Boat - I had good luck with the rotating head owl at the beach prior to Ike. I left it downstairs under the deck on my fish cleaning table. Kept the pigeons and grackles out from under the house (where the grackles especially liked to nest) and they stayed away from (and stopped sh.tting on...) my table. 

I found the head of my owl after the storm...but not the body.


----------



## boat_money

speckle-catcher said:


> 2nd plant from left is an heirloom variety call "Mr. Stripey" - it's yellow with pinkish stripes when ripe. 5th from left is yellow pear tomato. All the rest are different varieties of red tomatoes.
> 
> Boat - I had good luck with the rotating head owl at the beach prior to Ike. I left it downstairs under the deck on my fish cleaning table.

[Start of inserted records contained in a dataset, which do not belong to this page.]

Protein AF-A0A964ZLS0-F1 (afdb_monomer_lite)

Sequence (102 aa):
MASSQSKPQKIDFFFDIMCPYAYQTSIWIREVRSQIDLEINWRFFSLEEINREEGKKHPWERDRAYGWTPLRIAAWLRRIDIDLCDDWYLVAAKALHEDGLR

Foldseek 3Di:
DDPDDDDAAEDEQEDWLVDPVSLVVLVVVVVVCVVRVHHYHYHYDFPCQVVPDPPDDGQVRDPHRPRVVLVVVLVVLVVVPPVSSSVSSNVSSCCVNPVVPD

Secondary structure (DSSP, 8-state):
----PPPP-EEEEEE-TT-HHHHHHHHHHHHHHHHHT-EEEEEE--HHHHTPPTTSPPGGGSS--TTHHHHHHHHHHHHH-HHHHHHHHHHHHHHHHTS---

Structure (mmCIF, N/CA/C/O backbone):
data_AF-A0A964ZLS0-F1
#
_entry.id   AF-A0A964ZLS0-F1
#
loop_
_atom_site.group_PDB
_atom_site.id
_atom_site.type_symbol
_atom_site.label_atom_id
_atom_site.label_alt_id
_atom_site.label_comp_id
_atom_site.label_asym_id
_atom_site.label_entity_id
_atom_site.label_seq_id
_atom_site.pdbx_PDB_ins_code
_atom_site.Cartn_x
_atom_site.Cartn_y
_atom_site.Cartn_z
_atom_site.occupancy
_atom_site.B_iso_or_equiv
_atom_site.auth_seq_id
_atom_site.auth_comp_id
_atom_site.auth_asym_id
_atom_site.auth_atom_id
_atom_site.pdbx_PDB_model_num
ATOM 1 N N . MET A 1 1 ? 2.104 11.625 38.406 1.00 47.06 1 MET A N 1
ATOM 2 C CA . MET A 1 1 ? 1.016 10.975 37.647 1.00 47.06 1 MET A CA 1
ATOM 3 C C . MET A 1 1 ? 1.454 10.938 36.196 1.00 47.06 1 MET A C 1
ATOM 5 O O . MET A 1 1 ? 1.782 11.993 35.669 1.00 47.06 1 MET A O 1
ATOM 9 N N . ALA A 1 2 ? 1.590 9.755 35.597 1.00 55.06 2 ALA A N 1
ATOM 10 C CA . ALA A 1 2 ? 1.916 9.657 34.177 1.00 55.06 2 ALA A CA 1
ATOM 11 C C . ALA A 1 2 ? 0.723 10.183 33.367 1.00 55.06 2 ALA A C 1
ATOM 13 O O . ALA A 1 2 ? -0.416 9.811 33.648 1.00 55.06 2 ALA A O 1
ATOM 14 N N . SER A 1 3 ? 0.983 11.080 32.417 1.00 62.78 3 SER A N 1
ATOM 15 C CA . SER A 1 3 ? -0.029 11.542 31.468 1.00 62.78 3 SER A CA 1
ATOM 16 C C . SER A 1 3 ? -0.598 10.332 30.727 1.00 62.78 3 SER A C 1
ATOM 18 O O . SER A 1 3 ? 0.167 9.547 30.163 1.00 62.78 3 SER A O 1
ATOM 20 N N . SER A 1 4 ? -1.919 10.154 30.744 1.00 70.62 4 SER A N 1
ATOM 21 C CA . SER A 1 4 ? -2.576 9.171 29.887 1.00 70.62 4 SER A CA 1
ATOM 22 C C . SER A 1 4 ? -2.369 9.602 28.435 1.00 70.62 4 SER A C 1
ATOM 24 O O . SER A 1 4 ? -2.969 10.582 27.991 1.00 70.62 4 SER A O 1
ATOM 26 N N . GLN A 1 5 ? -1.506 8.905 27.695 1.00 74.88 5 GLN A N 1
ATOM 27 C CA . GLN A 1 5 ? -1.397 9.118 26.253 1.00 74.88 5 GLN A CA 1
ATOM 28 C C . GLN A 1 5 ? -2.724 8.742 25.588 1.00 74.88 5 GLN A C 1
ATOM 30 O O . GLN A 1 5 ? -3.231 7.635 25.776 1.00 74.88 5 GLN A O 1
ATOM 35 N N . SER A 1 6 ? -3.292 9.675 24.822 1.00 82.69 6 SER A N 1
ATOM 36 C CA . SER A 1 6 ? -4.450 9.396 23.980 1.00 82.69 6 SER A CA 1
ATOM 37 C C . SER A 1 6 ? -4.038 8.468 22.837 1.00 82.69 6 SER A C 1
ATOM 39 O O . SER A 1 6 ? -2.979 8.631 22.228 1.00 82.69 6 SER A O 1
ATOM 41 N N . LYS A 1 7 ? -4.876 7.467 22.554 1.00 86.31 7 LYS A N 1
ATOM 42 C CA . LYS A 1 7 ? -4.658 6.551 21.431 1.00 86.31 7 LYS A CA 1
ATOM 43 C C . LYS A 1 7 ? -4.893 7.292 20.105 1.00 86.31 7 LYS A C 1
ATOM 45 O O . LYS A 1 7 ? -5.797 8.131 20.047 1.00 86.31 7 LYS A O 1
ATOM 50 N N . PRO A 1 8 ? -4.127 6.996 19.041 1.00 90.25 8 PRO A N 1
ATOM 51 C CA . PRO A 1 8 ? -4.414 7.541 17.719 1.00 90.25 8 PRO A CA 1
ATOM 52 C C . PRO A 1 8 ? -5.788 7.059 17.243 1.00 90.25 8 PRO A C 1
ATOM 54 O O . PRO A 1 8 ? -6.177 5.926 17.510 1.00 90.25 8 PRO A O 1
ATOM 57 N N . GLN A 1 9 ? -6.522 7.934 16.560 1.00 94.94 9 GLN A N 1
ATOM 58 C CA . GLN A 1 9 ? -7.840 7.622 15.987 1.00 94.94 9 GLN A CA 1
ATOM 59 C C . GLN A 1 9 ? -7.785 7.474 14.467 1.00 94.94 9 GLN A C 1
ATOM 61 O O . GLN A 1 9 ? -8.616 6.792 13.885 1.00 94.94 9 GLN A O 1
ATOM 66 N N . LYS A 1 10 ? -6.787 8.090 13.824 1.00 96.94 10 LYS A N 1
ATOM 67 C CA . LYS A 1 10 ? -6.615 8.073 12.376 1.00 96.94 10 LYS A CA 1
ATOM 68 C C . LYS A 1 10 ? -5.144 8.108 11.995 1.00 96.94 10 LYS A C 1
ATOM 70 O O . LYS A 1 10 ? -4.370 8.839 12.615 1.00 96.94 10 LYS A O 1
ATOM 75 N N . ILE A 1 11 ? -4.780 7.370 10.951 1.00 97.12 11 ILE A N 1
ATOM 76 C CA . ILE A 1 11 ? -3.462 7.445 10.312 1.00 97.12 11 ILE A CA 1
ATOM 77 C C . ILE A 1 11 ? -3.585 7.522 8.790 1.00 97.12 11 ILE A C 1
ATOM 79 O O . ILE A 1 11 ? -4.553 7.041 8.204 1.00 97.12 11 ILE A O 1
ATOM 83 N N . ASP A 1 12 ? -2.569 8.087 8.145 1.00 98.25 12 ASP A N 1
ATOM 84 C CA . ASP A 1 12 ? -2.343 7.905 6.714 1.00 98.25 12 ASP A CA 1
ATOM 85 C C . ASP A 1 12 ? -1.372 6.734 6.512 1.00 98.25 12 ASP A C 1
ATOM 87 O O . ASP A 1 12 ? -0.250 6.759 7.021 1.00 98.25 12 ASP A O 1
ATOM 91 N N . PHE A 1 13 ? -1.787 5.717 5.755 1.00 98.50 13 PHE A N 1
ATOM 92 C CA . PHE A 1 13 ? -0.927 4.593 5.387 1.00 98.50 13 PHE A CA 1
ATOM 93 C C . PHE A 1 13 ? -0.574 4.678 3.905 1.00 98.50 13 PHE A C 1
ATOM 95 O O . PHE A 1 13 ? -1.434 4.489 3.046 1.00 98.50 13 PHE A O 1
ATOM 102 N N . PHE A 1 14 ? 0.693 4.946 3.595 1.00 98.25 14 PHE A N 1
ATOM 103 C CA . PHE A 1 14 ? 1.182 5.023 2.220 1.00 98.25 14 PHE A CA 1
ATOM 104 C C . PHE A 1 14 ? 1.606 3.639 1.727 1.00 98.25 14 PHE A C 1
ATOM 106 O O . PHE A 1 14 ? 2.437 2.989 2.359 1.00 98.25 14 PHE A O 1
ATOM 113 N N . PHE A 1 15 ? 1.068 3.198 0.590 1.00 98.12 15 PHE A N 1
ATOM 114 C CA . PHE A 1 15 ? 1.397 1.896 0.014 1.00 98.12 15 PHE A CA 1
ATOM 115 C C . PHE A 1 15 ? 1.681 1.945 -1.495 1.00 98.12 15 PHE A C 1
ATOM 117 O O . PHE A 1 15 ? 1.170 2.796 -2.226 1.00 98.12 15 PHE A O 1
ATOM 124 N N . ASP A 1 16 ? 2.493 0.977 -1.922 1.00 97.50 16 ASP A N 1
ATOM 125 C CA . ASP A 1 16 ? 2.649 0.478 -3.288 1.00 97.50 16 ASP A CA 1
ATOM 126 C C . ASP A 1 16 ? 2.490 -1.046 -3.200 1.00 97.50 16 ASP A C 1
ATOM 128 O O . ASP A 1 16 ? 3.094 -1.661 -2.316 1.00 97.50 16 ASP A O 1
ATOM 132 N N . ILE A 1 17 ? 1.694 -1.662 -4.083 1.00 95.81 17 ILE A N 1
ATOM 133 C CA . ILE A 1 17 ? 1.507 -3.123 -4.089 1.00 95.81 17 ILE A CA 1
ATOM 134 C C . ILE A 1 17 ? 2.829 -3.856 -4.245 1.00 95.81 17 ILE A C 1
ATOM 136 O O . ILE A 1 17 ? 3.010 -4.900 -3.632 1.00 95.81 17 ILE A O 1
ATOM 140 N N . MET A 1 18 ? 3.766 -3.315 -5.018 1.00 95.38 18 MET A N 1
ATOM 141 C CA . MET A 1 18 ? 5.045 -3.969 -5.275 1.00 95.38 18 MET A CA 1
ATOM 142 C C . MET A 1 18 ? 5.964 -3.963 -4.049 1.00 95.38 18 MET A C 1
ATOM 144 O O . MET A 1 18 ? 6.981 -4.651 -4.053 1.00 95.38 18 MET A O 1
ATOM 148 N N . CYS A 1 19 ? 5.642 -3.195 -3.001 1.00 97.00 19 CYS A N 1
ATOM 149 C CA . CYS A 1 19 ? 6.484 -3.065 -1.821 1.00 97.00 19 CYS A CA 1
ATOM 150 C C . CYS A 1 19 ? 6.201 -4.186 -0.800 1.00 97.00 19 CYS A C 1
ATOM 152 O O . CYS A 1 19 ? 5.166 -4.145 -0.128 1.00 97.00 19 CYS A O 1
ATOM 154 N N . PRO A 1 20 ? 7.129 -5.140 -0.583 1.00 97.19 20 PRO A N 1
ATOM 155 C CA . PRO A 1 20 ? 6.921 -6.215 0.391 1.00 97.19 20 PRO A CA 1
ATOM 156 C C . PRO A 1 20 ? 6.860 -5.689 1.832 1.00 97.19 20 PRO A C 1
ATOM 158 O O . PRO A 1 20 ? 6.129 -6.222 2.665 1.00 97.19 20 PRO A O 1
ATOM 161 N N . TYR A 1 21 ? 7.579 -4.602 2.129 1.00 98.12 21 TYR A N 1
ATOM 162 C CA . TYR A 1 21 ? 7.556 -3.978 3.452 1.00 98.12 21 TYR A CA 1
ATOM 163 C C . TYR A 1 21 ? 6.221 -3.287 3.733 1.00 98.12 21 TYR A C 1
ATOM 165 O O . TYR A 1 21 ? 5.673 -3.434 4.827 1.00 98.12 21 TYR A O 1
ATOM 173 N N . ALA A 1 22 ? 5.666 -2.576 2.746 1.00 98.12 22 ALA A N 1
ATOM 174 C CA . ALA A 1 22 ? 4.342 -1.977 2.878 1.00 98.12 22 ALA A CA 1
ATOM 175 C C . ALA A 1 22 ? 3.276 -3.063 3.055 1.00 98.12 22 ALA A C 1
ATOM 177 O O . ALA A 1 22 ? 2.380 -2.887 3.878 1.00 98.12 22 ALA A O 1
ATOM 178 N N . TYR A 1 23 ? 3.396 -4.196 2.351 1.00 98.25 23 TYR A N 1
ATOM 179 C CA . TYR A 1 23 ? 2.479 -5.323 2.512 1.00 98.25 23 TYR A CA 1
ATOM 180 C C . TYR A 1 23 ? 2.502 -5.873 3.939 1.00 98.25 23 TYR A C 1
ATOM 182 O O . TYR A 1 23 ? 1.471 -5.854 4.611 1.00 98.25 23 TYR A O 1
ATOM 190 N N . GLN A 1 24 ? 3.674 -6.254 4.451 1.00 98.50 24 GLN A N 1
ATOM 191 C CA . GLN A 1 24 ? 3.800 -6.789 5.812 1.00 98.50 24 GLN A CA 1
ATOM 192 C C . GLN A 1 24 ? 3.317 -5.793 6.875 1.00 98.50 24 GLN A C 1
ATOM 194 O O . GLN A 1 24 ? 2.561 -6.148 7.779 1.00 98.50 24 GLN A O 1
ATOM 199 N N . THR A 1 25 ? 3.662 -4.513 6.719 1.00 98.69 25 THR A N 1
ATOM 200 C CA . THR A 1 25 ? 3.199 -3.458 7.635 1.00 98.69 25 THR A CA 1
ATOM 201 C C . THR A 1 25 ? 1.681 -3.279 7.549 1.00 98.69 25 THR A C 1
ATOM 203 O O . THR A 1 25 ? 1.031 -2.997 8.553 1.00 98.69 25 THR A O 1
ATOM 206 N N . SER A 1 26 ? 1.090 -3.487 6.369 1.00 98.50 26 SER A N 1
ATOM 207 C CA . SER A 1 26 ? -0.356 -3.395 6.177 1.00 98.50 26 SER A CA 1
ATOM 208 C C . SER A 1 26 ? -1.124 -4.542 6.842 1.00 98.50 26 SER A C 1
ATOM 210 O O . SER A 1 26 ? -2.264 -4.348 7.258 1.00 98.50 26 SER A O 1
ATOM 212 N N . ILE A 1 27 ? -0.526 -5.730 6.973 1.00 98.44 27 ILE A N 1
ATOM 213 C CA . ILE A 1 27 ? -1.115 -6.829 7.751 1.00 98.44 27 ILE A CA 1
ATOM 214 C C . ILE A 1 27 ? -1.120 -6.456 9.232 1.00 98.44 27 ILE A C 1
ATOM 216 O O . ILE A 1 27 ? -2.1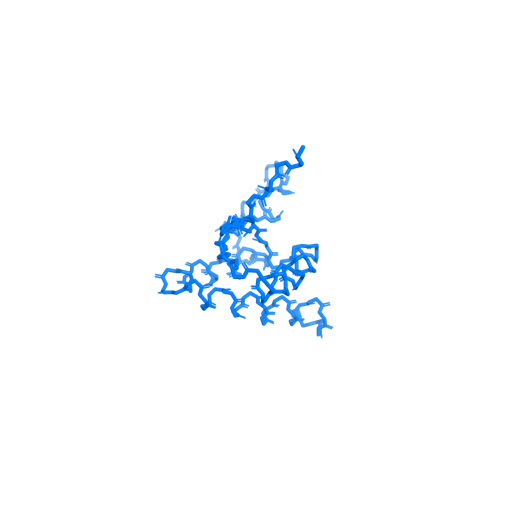61 -6.499 9.886 1.00 98.44 27 ILE A O 1
ATOM 220 N N . TRP A 1 28 ? 0.023 -5.989 9.739 1.00 98.19 28 TRP A N 1
ATOM 221 C CA . TRP A 1 28 ? 0.148 -5.557 11.127 1.00 98.19 28 TRP A CA 1
ATOM 222 C C . TRP A 1 28 ? -0.816 -4.417 11.489 1.00 98.19 28 TRP A C 1
ATOM 224 O O . TRP A 1 28 ? -1.498 -4.492 12.507 1.00 98.19 28 TRP A O 1
ATOM 234 N N . ILE A 1 29 ? -0.924 -3.371 10.666 1.00 97.88 29 ILE A N 1
ATOM 235 C CA . ILE A 1 29 ? -1.777 -2.222 11.007 1.00 97.88 29 ILE A CA 1
ATOM 236 C C . ILE A 1 29 ? -3.275 -2.569 10.988 1.00 97.88 29 ILE A C 1
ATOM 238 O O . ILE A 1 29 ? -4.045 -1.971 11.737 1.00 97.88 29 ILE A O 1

Kept the pigeons and grackles out from under the house (where the grackles especially liked to nest) and they stayed away from (and stopped sh.tting on...) my table.
> 
> I found the head of my owl after the storm...but not the body.


yeah but those **** mockingbirds are smarter and braver. they'll attack they owl and when it doesn't attack back, buffet time. if they raise youngins on your tomatoes, you have residents for life. how come they don't just eat the darn chile pequenos they've "planted" in my yard?


----------



## dbarham

fixed em


----------